§ **PROBLEM REQUIREMENTS**:
Range to repeat from the listing below: the line containing "ATOM 24 C C" down to the line containing "ATOM 72 N N", both included. Copy it exactly, pictures excluded, and add nothing else.

§ **SUPPLIED ENTRIES**:
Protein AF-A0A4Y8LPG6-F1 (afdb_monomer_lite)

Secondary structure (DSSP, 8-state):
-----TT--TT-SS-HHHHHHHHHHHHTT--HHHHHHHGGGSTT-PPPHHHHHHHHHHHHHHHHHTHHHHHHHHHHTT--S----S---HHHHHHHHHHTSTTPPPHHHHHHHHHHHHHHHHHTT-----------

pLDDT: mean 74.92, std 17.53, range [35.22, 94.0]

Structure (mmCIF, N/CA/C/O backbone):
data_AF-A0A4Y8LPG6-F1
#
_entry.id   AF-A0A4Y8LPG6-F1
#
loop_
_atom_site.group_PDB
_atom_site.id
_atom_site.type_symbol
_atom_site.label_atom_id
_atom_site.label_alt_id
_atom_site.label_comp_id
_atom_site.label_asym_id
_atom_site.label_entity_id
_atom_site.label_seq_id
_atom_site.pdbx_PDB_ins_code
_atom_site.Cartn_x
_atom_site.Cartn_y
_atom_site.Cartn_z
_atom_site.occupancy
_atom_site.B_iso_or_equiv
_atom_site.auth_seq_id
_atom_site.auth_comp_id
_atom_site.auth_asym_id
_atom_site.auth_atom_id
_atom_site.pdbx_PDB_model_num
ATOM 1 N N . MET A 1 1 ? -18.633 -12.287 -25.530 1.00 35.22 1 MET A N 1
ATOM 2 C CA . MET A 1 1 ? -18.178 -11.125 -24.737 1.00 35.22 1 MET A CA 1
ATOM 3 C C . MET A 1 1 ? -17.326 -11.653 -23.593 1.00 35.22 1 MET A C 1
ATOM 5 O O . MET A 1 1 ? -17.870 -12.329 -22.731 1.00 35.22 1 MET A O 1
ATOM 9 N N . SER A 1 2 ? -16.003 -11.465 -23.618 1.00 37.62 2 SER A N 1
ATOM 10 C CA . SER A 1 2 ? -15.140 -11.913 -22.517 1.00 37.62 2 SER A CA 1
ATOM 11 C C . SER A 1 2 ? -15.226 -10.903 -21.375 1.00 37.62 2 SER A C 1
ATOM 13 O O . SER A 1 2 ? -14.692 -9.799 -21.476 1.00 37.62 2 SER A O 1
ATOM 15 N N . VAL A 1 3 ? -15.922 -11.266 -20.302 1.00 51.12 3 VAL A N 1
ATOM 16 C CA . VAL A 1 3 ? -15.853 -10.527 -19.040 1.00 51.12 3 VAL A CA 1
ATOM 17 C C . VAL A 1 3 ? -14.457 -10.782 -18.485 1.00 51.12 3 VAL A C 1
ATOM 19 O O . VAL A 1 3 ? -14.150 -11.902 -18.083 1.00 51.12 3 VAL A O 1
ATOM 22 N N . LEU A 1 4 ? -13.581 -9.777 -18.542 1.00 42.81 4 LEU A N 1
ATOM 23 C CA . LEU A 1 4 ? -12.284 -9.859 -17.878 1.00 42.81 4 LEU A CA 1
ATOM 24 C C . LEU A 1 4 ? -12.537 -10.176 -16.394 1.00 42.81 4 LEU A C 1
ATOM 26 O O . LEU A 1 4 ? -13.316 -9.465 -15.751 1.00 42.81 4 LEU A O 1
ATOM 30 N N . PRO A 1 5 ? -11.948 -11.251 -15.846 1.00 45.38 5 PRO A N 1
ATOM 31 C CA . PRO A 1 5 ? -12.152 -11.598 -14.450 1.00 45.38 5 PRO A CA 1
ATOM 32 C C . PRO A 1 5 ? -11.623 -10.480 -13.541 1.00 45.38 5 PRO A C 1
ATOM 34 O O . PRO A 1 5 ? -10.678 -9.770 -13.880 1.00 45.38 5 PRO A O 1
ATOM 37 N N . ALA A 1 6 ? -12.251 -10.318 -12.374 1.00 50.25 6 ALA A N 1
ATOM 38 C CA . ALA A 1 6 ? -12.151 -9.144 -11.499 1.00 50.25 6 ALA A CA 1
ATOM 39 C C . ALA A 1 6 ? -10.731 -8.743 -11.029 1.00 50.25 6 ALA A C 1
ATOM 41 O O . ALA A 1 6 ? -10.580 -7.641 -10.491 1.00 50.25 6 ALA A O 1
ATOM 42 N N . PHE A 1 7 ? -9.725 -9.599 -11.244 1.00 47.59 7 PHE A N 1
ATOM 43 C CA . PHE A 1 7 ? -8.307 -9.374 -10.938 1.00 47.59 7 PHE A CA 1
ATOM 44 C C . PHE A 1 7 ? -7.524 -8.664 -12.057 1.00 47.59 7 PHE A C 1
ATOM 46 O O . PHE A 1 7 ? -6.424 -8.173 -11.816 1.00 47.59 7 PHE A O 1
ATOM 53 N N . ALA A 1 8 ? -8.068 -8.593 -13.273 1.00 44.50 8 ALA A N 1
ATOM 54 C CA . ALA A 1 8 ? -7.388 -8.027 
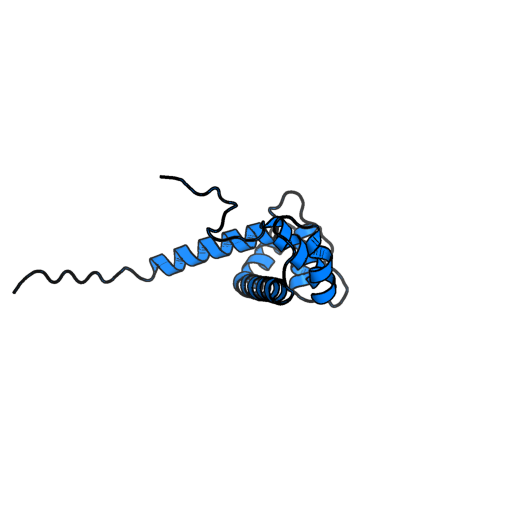-14.430 1.00 44.50 8 ALA A CA 1
ATOM 55 C C . ALA A 1 8 ? -7.871 -6.592 -14.696 1.00 44.50 8 ALA A C 1
ATOM 57 O O . ALA A 1 8 ? -8.817 -6.357 -15.446 1.00 44.50 8 ALA A O 1
ATOM 58 N N . GLU A 1 9 ? -7.210 -5.599 -14.100 1.00 53.50 9 GLU A N 1
ATOM 59 C CA . GLU A 1 9 ? -7.162 -4.279 -14.738 1.00 53.50 9 GLU A CA 1
ATOM 60 C C . GLU A 1 9 ? -6.452 -4.471 -16.097 1.00 53.50 9 GLU A C 1
ATOM 62 O O . GLU A 1 9 ? -5.399 -5.104 -16.156 1.00 53.50 9 GLU A O 1
ATOM 67 N N . ALA A 1 10 ? -7.039 -3.969 -17.189 1.00 44.44 10 ALA A N 1
ATOM 68 C CA . ALA A 1 10 ? -6.781 -4.394 -18.576 1.00 44.44 10 ALA A CA 1
ATOM 69 C C . ALA A 1 10 ? -5.330 -4.256 -19.114 1.00 44.44 10 ALA A C 1
ATOM 71 O O . ALA A 1 10 ? -5.080 -4.608 -20.261 1.00 44.44 10 ALA A O 1
ATOM 72 N N . TYR A 1 11 ? -4.371 -3.790 -18.307 1.00 46.78 11 TYR A N 1
ATOM 73 C CA . TYR A 1 11 ? -2.953 -3.625 -18.656 1.00 46.78 11 TYR A CA 1
ATOM 74 C C . TYR A 1 11 ? -2.040 -3.749 -17.420 1.00 46.78 11 TYR A C 1
ATOM 76 O O . TYR A 1 11 ? -1.349 -2.796 -17.052 1.00 46.78 11 TYR A O 1
ATOM 84 N N . HIS A 1 12 ? -2.066 -4.876 -16.704 1.00 53.75 12 HIS A N 1
ATOM 85 C CA . HIS A 1 12 ? -1.200 -5.058 -15.529 1.00 53.75 12 HIS A CA 1
ATOM 86 C C . HIS A 1 12 ? 0.027 -5.912 -15.840 1.00 53.75 12 HIS A C 1
ATOM 88 O O . HIS A 1 12 ? -0.074 -7.120 -15.997 1.00 53.75 12 HIS A O 1
ATOM 94 N N . GLU A 1 13 ? 1.198 -5.266 -15.853 1.00 57.88 13 GLU A N 1
ATOM 95 C CA . GLU A 1 13 ? 2.520 -5.921 -15.824 1.00 57.88 13 GLU A CA 1
ATOM 96 C C . GLU A 1 13 ? 2.761 -6.721 -14.527 1.00 57.88 13 GLU A C 1
ATOM 98 O O . GLU A 1 13 ? 3.642 -7.570 -14.498 1.00 57.88 13 GLU A O 1
ATOM 103 N N . ALA A 1 14 ? 1.982 -6.474 -13.463 1.00 72.44 14 ALA A N 1
ATOM 104 C CA . ALA A 1 14 ? 2.141 -7.089 -12.143 1.00 72.44 14 ALA A CA 1
ATOM 105 C C . ALA A 1 14 ? 0.788 -7.409 -11.504 1.00 72.44 14 ALA A C 1
ATOM 107 O O . ALA A 1 14 ? -0.133 -6.593 -11.599 1.00 72.44 14 ALA A O 1
ATOM 108 N N . SER A 1 15 ? 0.688 -8.536 -10.795 1.00 80.62 15 SER A N 1
ATOM 109 C CA . SER A 1 15 ? -0.530 -8.890 -10.057 1.00 80.62 15 SER A CA 1
ATOM 110 C C . SER A 1 15 ? -0.811 -7.906 -8.909 1.00 80.62 15 SER A C 1
ATOM 112 O O . SER A 1 15 ? 0.085 -7.196 -8.437 1.00 80.62 15 SER A O 1
ATOM 114 N N . ILE A 1 16 ? -2.066 -7.841 -8.451 1.00 79.94 16 ILE A N 1
ATOM 115 C CA . ILE A 1 16 ? -2.469 -6.966 -7.335 1.00 79.94 16 ILE A CA 1
ATOM 116 C C . ILE A 1 16 ? -1.704 -7.342 -6.062 1.00 79.94 16 ILE A C 1
ATOM 118 O O . ILE A 1 16 ? -1.275 -6.455 -5.327 1.00 79.94 16 ILE A O 1
ATOM 122 N N . GLU A 1 17 ? -1.476 -8.634 -5.846 1.00 81.75 17 GLU A N 1
ATOM 123 C CA . GLU A 1 17 ? -0.740 -9.175 -4.705 1.00 81.75 17 GLU A CA 1
ATOM 124 C C . GLU A 1 17 ? 0.710 -8.677 -4.695 1.00 81.75 17 GLU A C 1
ATOM 126 O O . GLU A 1 17 ? 1.192 -8.220 -3.662 1.00 81.75 17 GLU A O 1
ATOM 131 N N . VAL A 1 18 ? 1.384 -8.663 -5.853 1.00 85.31 18 VAL A N 1
ATOM 132 C CA . VAL A 1 18 ? 2.753 -8.127 -5.973 1.00 85.31 18 VAL A CA 1
ATOM 133 C C . VAL A 1 18 ? 2.791 -6.638 -5.631 1.00 85.31 18 VAL A C 1
ATOM 135 O O . VAL A 1 18 ? 3.685 -6.179 -4.921 1.00 85.31 18 VAL A O 1
ATOM 138 N N . LYS A 1 19 ? 1.814 -5.859 -6.110 1.00 87.62 19 LYS A N 1
ATOM 139 C CA . LYS A 1 19 ? 1.741 -4.427 -5.785 1.00 87.62 19 LYS A CA 1
ATOM 140 C C . LYS A 1 19 ? 1.483 -4.210 -4.301 1.00 87.62 19 LYS A C 1
ATOM 142 O O . LYS A 1 19 ? 2.115 -3.340 -3.711 1.00 87.62 19 LYS A O 1
ATOM 147 N N . GLN A 1 20 ? 0.582 -4.995 -3.716 1.00 87.06 20 GLN A N 1
ATOM 148 C CA . GLN A 1 20 ? 0.288 -4.958 -2.290 1.00 87.06 20 GLN A CA 1
ATOM 149 C C . GLN A 1 20 ? 1.550 -5.230 -1.463 1.00 87.06 20 GLN A C 1
ATOM 151 O O . GLN A 1 20 ? 1.869 -4.428 -0.591 1.00 87.06 20 GLN A O 1
ATOM 156 N N . GLU A 1 21 ? 2.303 -6.281 -1.788 1.00 88.06 21 GLU A N 1
ATOM 157 C CA . GLU A 1 21 ? 3.547 -6.624 -1.091 1.00 88.06 21 GLU A CA 1
ATOM 158 C C . GLU A 1 21 ? 4.582 -5.490 -1.159 1.00 88.06 21 GLU A C 1
ATOM 160 O O . GLU A 1 21 ? 5.112 -5.060 -0.134 1.00 88.06 21 GLU A O 1
ATOM 165 N N . VAL A 1 22 ? 4.828 -4.940 -2.357 1.00 90.12 22 VAL A N 1
ATOM 166 C CA . VAL A 1 22 ? 5.757 -3.808 -2.545 1.00 90.12 22 VAL A CA 1
ATOM 167 C C . VAL A 1 22 ? 5.351 -2.610 -1.691 1.00 90.12 22 VAL A C 1
ATOM 169 O O . VAL A 1 22 ? 6.201 -1.934 -1.112 1.00 90.12 22 VAL A O 1
ATOM 172 N N . ILE A 1 23 ? 4.055 -2.314 -1.647 1.00 89.62 23 ILE A N 1
ATOM 173 C CA . ILE A 1 23 ? 3.536 -1.149 -0.943 1.00 89.62 23 ILE A CA 1
ATOM 174 C C . ILE A 1 23 ? 3.630 -1.343 0.571 1.00 89.62 23 ILE A C 1
ATOM 176 O O . ILE A 1 23 ? 4.054 -0.414 1.252 1.00 89.62 23 ILE A O 1
ATOM 180 N N . ILE A 1 24 ? 3.293 -2.526 1.092 1.00 88.62 24 ILE A N 1
ATOM 181 C CA . ILE A 1 24 ? 3.419 -2.835 2.524 1.00 88.62 24 ILE A CA 1
ATOM 182 C C . ILE A 1 24 ? 4.870 -2.643 2.973 1.00 88.62 24 ILE A C 1
ATOM 184 O O . ILE A 1 24 ? 5.124 -1.817 3.847 1.00 88.62 24 ILE A O 1
ATOM 188 N N . ARG A 1 25 ? 5.831 -3.294 2.304 1.00 90.81 25 ARG A N 1
ATOM 189 C CA . ARG A 1 25 ? 7.255 -3.184 2.667 1.00 90.81 25 ARG A CA 1
ATOM 190 C C . ARG A 1 25 ? 7.783 -1.751 2.580 1.00 90.81 25 ARG A C 1
ATOM 192 O O . ARG A 1 25 ? 8.601 -1.334 3.397 1.00 90.81 25 ARG A O 1
ATOM 199 N N . ALA A 1 26 ? 7.324 -0.975 1.598 1.00 91.06 26 ALA A N 1
ATOM 200 C CA . ALA A 1 26 ? 7.708 0.429 1.480 1.00 91.06 26 ALA A CA 1
ATOM 201 C C . ALA A 1 26 ? 7.165 1.286 2.637 1.00 91.06 26 ALA A C 1
ATOM 203 O O . ALA A 1 26 ? 7.878 2.156 3.137 1.00 91.06 26 ALA A O 1
ATOM 204 N N . GLU A 1 27 ? 5.925 1.052 3.077 1.00 88.19 27 GLU A N 1
ATOM 205 C CA . GLU A 1 27 ? 5.329 1.753 4.227 1.00 88.19 27 GLU A CA 1
ATOM 206 C C . GLU A 1 27 ? 5.909 1.276 5.575 1.00 88.19 27 GLU A C 1
ATOM 208 O O . GLU A 1 27 ? 5.897 2.023 6.554 1.00 88.19 27 GLU A O 1
ATOM 213 N N . GLU A 1 28 ? 6.502 0.081 5.617 1.00 87.38 28 GLU A N 1
ATOM 214 C CA . GLU A 1 28 ? 7.329 -0.411 6.732 1.00 87.38 28 GLU A CA 1
ATOM 215 C C . GLU A 1 28 ? 8.740 0.203 6.764 1.00 87.38 28 GLU A C 1
ATOM 217 O O . GLU A 1 28 ? 9.495 -0.021 7.708 1.00 87.38 28 GLU A O 1
ATOM 222 N N . GLY A 1 29 ? 9.087 1.030 5.773 1.00 88.94 29 GLY A N 1
ATOM 223 C CA . GLY A 1 29 ? 10.338 1.786 5.728 1.00 88.94 29 GLY A CA 1
ATOM 224 C C . GLY A 1 29 ? 11.404 1.199 4.806 1.00 88.94 29 GLY A C 1
ATOM 225 O O . GLY A 1 29 ? 12.516 1.729 4.763 1.00 88.94 29 GLY A O 1
ATOM 226 N N . MET A 1 30 ? 11.096 0.148 4.038 1.00 91.94 30 MET A N 1
ATOM 227 C CA . MET A 1 30 ? 12.050 -0.398 3.078 1.00 91.94 30 MET A CA 1
ATOM 228 C C . MET A 1 30 ? 12.297 0.595 1.925 1.00 91.94 30 MET A C 1
ATOM 230 O O . MET A 1 30 ? 11.346 1.045 1.276 1.00 91.94 30 MET A O 1
ATOM 234 N N . PRO A 1 31 ? 13.563 0.930 1.607 1.00 93.81 31 PRO A N 1
ATOM 235 C CA . PRO A 1 31 ? 13.866 1.814 0.489 1.00 93.81 31 PRO A CA 1
ATOM 236 C C . PRO A 1 31 ? 13.439 1.205 -0.851 1.00 93.81 31 PRO A C 1
ATOM 238 O O . PRO A 1 31 ? 13.655 0.023 -1.116 1.00 93.81 31 PRO A O 1
ATOM 241 N N . VAL A 1 32 ? 12.913 2.038 -1.755 1.00 92.62 32 VAL A N 1
ATOM 242 C CA . VAL A 1 32 ? 12.451 1.587 -3.083 1.00 92.62 32 VAL A CA 1
ATOM 243 C C . VAL A 1 32 ? 13.583 0.980 -3.921 1.00 92.62 32 VAL A C 1
ATOM 245 O O . VAL A 1 32 ? 13.340 0.089 -4.730 1.00 92.62 32 VAL A O 1
ATOM 248 N N . THR A 1 33 ? 14.825 1.417 -3.708 1.00 92.56 33 THR A N 1
ATOM 249 C CA . THR A 1 33 ? 16.020 0.843 -4.343 1.00 92.56 33 THR A CA 1
ATOM 250 C C . THR A 1 33 ? 16.241 -0.618 -3.946 1.00 92.56 33 THR A C 1
ATOM 252 O O . THR A 1 33 ? 16.537 -1.446 -4.806 1.00 92.56 33 THR A O 1
ATOM 255 N N . ILE A 1 34 ? 16.037 -0.948 -2.667 1.00 91.94 34 ILE A N 1
ATOM 256 C CA . ILE A 1 34 ? 16.128 -2.317 -2.145 1.00 91.94 34 ILE A CA 1
ATOM 257 C C . ILE A 1 34 ? 14.970 -3.150 -2.692 1.00 91.94 34 ILE A C 1
ATOM 259 O O . ILE A 1 34 ? 15.206 -4.195 -3.298 1.00 91.94 34 ILE A O 1
ATOM 263 N N . LEU A 1 35 ? 13.742 -2.626 -2.629 1.00 91.88 35 LEU A N 1
ATOM 264 C CA . LEU A 1 35 ? 12.569 -3.291 -3.205 1.00 91.88 35 LEU A CA 1
ATOM 265 C C . LEU A 1 35 ? 12.767 -3.625 -4.686 1.00 91.88 35 LEU A C 1
ATOM 267 O O . LEU A 1 35 ? 12.489 -4.744 -5.107 1.00 91.88 35 LEU A O 1
ATOM 271 N N . ALA A 1 36 ? 13.300 -2.688 -5.477 1.00 89.81 36 ALA A N 1
ATOM 272 C CA . ALA A 1 36 ? 13.583 -2.902 -6.894 1.00 89.81 36 ALA A CA 1
ATOM 273 C C . ALA A 1 36 ? 14.548 -4.076 -7.121 1.00 89.81 36 ALA A C 1
ATOM 275 O O . ALA A 1 36 ? 14.309 -4.889 -8.016 1.00 89.81 36 ALA A O 1
ATOM 276 N N . SER A 1 37 ? 15.590 -4.215 -6.293 1.00 88.50 37 SER A N 1
ATOM 277 C CA . SER A 1 37 ? 16.509 -5.358 -6.382 1.00 88.50 37 SER A CA 1
ATOM 278 C C . SER A 1 37 ? 15.854 -6.701 -6.043 1.00 88.50 37 SER A C 1
ATOM 280 O O . SER A 1 37 ? 16.174 -7.702 -6.684 1.00 88.50 37 SER A O 1
ATOM 282 N N . GLU A 1 38 ? 14.892 -6.715 -5.118 1.00 89.00 38 GLU A N 1
ATOM 283 C CA . GLU A 1 38 ? 14.178 -7.925 -4.688 1.00 89.00 38 GLU A CA 1
ATOM 284 C C . GLU A 1 38 ? 13.114 -8.379 -5.696 1.00 89.00 38 GLU A C 1
ATOM 286 O O . GLU A 1 38 ? 12.791 -9.566 -5.784 1.00 89.00 38 GLU A O 1
ATOM 291 N N . THR A 1 39 ? 12.616 -7.464 -6.534 1.00 85.25 39 THR A N 1
ATOM 292 C CA . THR A 1 39 ? 11.554 -7.775 -7.503 1.00 85.25 39 THR A CA 1
ATOM 293 C C . THR A 1 39 ? 11.936 -8.770 -8.595 1.00 85.25 39 THR A C 1
ATOM 295 O O . THR A 1 39 ? 11.055 -9.246 -9.310 1.00 85.25 39 THR A O 1
ATOM 298 N N . ARG A 1 40 ? 13.219 -9.135 -8.721 1.00 80.00 40 ARG A N 1
ATOM 299 C CA . ARG A 1 40 ? 13.670 -10.218 -9.614 1.00 80.00 40 ARG A CA 1
ATOM 300 C C . ARG A 1 40 ? 12.967 -11.546 -9.328 1.00 80.00 40 ARG A C 1
ATOM 302 O O . ARG A 1 40 ? 12.843 -12.363 -10.232 1.00 80.00 40 ARG A O 1
ATOM 309 N N . HIS A 1 41 ? 12.520 -11.752 -8.090 1.00 77.56 41 HIS A N 1
ATOM 310 C CA . HIS A 1 41 ? 11.829 -12.967 -7.661 1.00 77.56 41 HIS A CA 1
ATOM 311 C C . HIS A 1 41 ? 10.300 -12.864 -7.749 1.00 77.56 41 HIS A C 1
ATOM 313 O O . HIS A 1 41 ? 9.608 -13.845 -7.484 1.00 77.56 41 HIS A O 1
ATOM 319 N N . PHE A 1 42 ? 9.754 -11.699 -8.112 1.00 79.31 42 PHE A N 1
ATOM 320 C CA . PHE A 1 42 ? 8.313 -11.509 -8.245 1.00 79.31 42 PHE A CA 1
ATOM 321 C C . PHE A 1 42 ? 7.823 -11.893 -9.639 1.00 79.31 42 PHE A C 1
ATOM 323 O O . PHE A 1 42 ? 8.495 -11.670 -10.647 1.00 79.31 42 PHE A O 1
ATOM 330 N N . ALA A 1 43 ? 6.601 -12.425 -9.701 1.00 75.19 43 ALA A N 1
ATOM 331 C CA . ALA A 1 43 ? 5.920 -12.672 -10.965 1.00 75.19 43 ALA A CA 1
ATOM 332 C C . ALA A 1 43 ? 5.807 -11.363 -11.765 1.00 75.19 43 ALA A C 1
ATOM 334 O O . ALA A 1 43 ? 5.404 -10.343 -11.204 1.00 75.19 43 ALA A O 1
ATOM 335 N N . GLY A 1 44 ? 6.182 -11.396 -13.049 1.00 75.56 44 GLY A N 1
ATOM 336 C CA . GLY A 1 44 ? 6.201 -10.231 -13.949 1.00 75.56 44 GLY A CA 1
ATOM 337 C C . GLY A 1 44 ? 7.394 -9.277 -13.769 1.00 75.56 44 GLY A C 1
ATOM 338 O O . GLY A 1 44 ? 7.473 -8.271 -14.468 1.00 75.56 44 GLY A O 1
ATOM 339 N N . GLY A 1 45 ? 8.318 -9.577 -12.847 1.00 79.25 45 GLY A N 1
ATOM 340 C CA . GLY A 1 45 ? 9.537 -8.798 -12.629 1.00 79.25 45 GLY A CA 1
ATOM 341 C C . GLY A 1 45 ? 10.684 -9.135 -13.600 1.00 79.25 45 GLY A C 1
ATOM 342 O O . GLY A 1 45 ? 10.562 -10.042 -14.427 1.00 79.25 45 GLY A O 1
ATOM 343 N N . PRO A 1 46 ? 11.833 -8.438 -13.486 1.00 86.25 46 PRO A N 1
ATOM 344 C CA . PRO A 1 46 ? 12.130 -7.390 -12.506 1.00 86.25 46 PRO A CA 1
ATOM 345 C C . PRO A 1 46 ? 11.428 -6.061 -12.812 1.00 86.25 46 PRO A C 1
ATOM 347 O O . PRO A 1 46 ? 11.276 -5.670 -13.967 1.00 86.25 46 PRO A O 1
ATOM 350 N N . TYR A 1 47 ? 11.067 -5.320 -11.764 1.00 88.44 47 TYR A N 1
ATOM 351 C CA . TYR A 1 47 ? 10.449 -4.002 -11.887 1.00 88.44 47 TYR A CA 1
ATOM 352 C C . TYR A 1 47 ? 11.468 -2.892 -11.637 1.00 88.44 47 TYR A C 1
ATOM 354 O O . TYR A 1 47 ? 12.205 -2.893 -10.651 1.00 88.44 47 TYR A O 1
ATOM 362 N N . ALA A 1 48 ? 11.473 -1.889 -12.514 1.00 90.25 48 ALA A N 1
ATOM 363 C CA . ALA A 1 48 ? 12.298 -0.705 -12.328 1.00 90.25 48 ALA A CA 1
ATOM 364 C C . ALA A 1 48 ? 11.833 0.116 -11.114 1.00 90.25 48 ALA A C 1
ATOM 366 O O . ALA A 1 48 ? 10.635 0.244 -10.851 1.00 90.25 48 ALA A O 1
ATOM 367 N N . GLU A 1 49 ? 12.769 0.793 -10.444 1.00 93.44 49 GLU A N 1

§ **REPLY TO THE TASK**:
ATOM 24 C C . LEU A 1 4 ? -12.537 -10.176 -16.394 1.00 42.81 4 LEU A C 1
ATOM 26 O O . LEU A 1 4 ? -13.316 -9.465 -15.751 1.00 42.81 4 LEU A O 1
ATOM 30 N N . PRO A 1 5 ? -11.948 -11.251 -15.846 1.00 45.38 5 PRO A N 1
ATOM 31 C CA . PRO A 1 5 ? -12.152 -11.598 -14.450 1.00 45.38 5 PRO A CA 1
ATOM 32 C C . PRO A 1 5 ? -11.623 -10.480 -13.541 1.00 45.38 5 PRO A C 1
ATOM 34 O O . PRO A 1 5 ? -10.678 -9.770 -13.880 1.00 45.38 5 PRO A O 1
ATOM 37 N N . ALA A 1 6 ? -12.251 -10.318 -12.374 1.00 50.25 6 ALA A N 1
ATOM 38 C CA . ALA A 1 6 ? -12.151 -9.144 -11.499 1.00 50.25 6 ALA A CA 1
ATOM 39 C C . ALA A 1 6 ? -10.731 -8.743 -11.029 1.00 50.25 6 ALA A C 1
ATOM 41 O O . ALA A 1 6 ? -10.580 -7.641 -10.491 1.00 50.25 6 ALA A O 1
ATOM 42 N N . PHE A 1 7 ? -9.725 -9.599 -11.244 1.00 47.59 7 PHE A N 1
ATOM 43 C CA . PHE A 1 7 ? -8.307 -9.374 -10.938 1.00 47.59 7 PHE A CA 1
ATOM 44 C C . PHE A 1 7 ? -7.524 -8.664 -12.057 1.00 47.59 7 PHE A C 1
ATOM 46 O O . PHE A 1 7 ? -6.424 -8.173 -11.816 1.00 47.59 7 PHE A O 1
ATOM 53 N N . ALA A 1 8 ? -8.068 -8.593 -13.273 1.00 44.50 8 ALA A N 1
ATOM 54 C CA . ALA A 1 8 ? -7.388 -8.027 
-14.430 1.00 44.50 8 ALA A CA 1
ATOM 55 C C . ALA A 1 8 ? -7.871 -6.592 -14.696 1.00 44.50 8 ALA A C 1
ATOM 57 O O . ALA A 1 8 ? -8.817 -6.357 -15.446 1.00 44.50 8 ALA A O 1
ATOM 58 N N . GLU A 1 9 ? -7.210 -5.599 -14.100 1.00 53.50 9 GLU A N 1
ATOM 59 C CA . GLU A 1 9 ? -7.162 -4.279 -14.738 1.00 53.50 9 GLU A CA 1
ATOM 60 C C . GLU A 1 9 ? -6.452 -4.471 -16.097 1.00 53.50 9 GLU A C 1
ATOM 62 O O . GLU A 1 9 ? -5.399 -5.104 -16.156 1.00 53.50 9 GLU A O 1
ATOM 67 N N . ALA A 1 10 ? -7.039 -3.969 -17.189 1.00 44.44 10 ALA A N 1
ATOM 68 C CA . ALA A 1 10 ? -6.781 -4.394 -18.576 1.00 44.44 10 ALA A CA 1
ATOM 69 C C . ALA A 1 10 ? -5.330 -4.256 -19.114 1.00 44.44 10 ALA A C 1
ATOM 71 O O . ALA A 1 10 ? -5.080 -4.608 -20.261 1.00 44.44 10 ALA A O 1
ATOM 72 N N . TYR A 1 11 ? -4.371 -3.790 -18.307 1.00 46.78 11 TYR A N 1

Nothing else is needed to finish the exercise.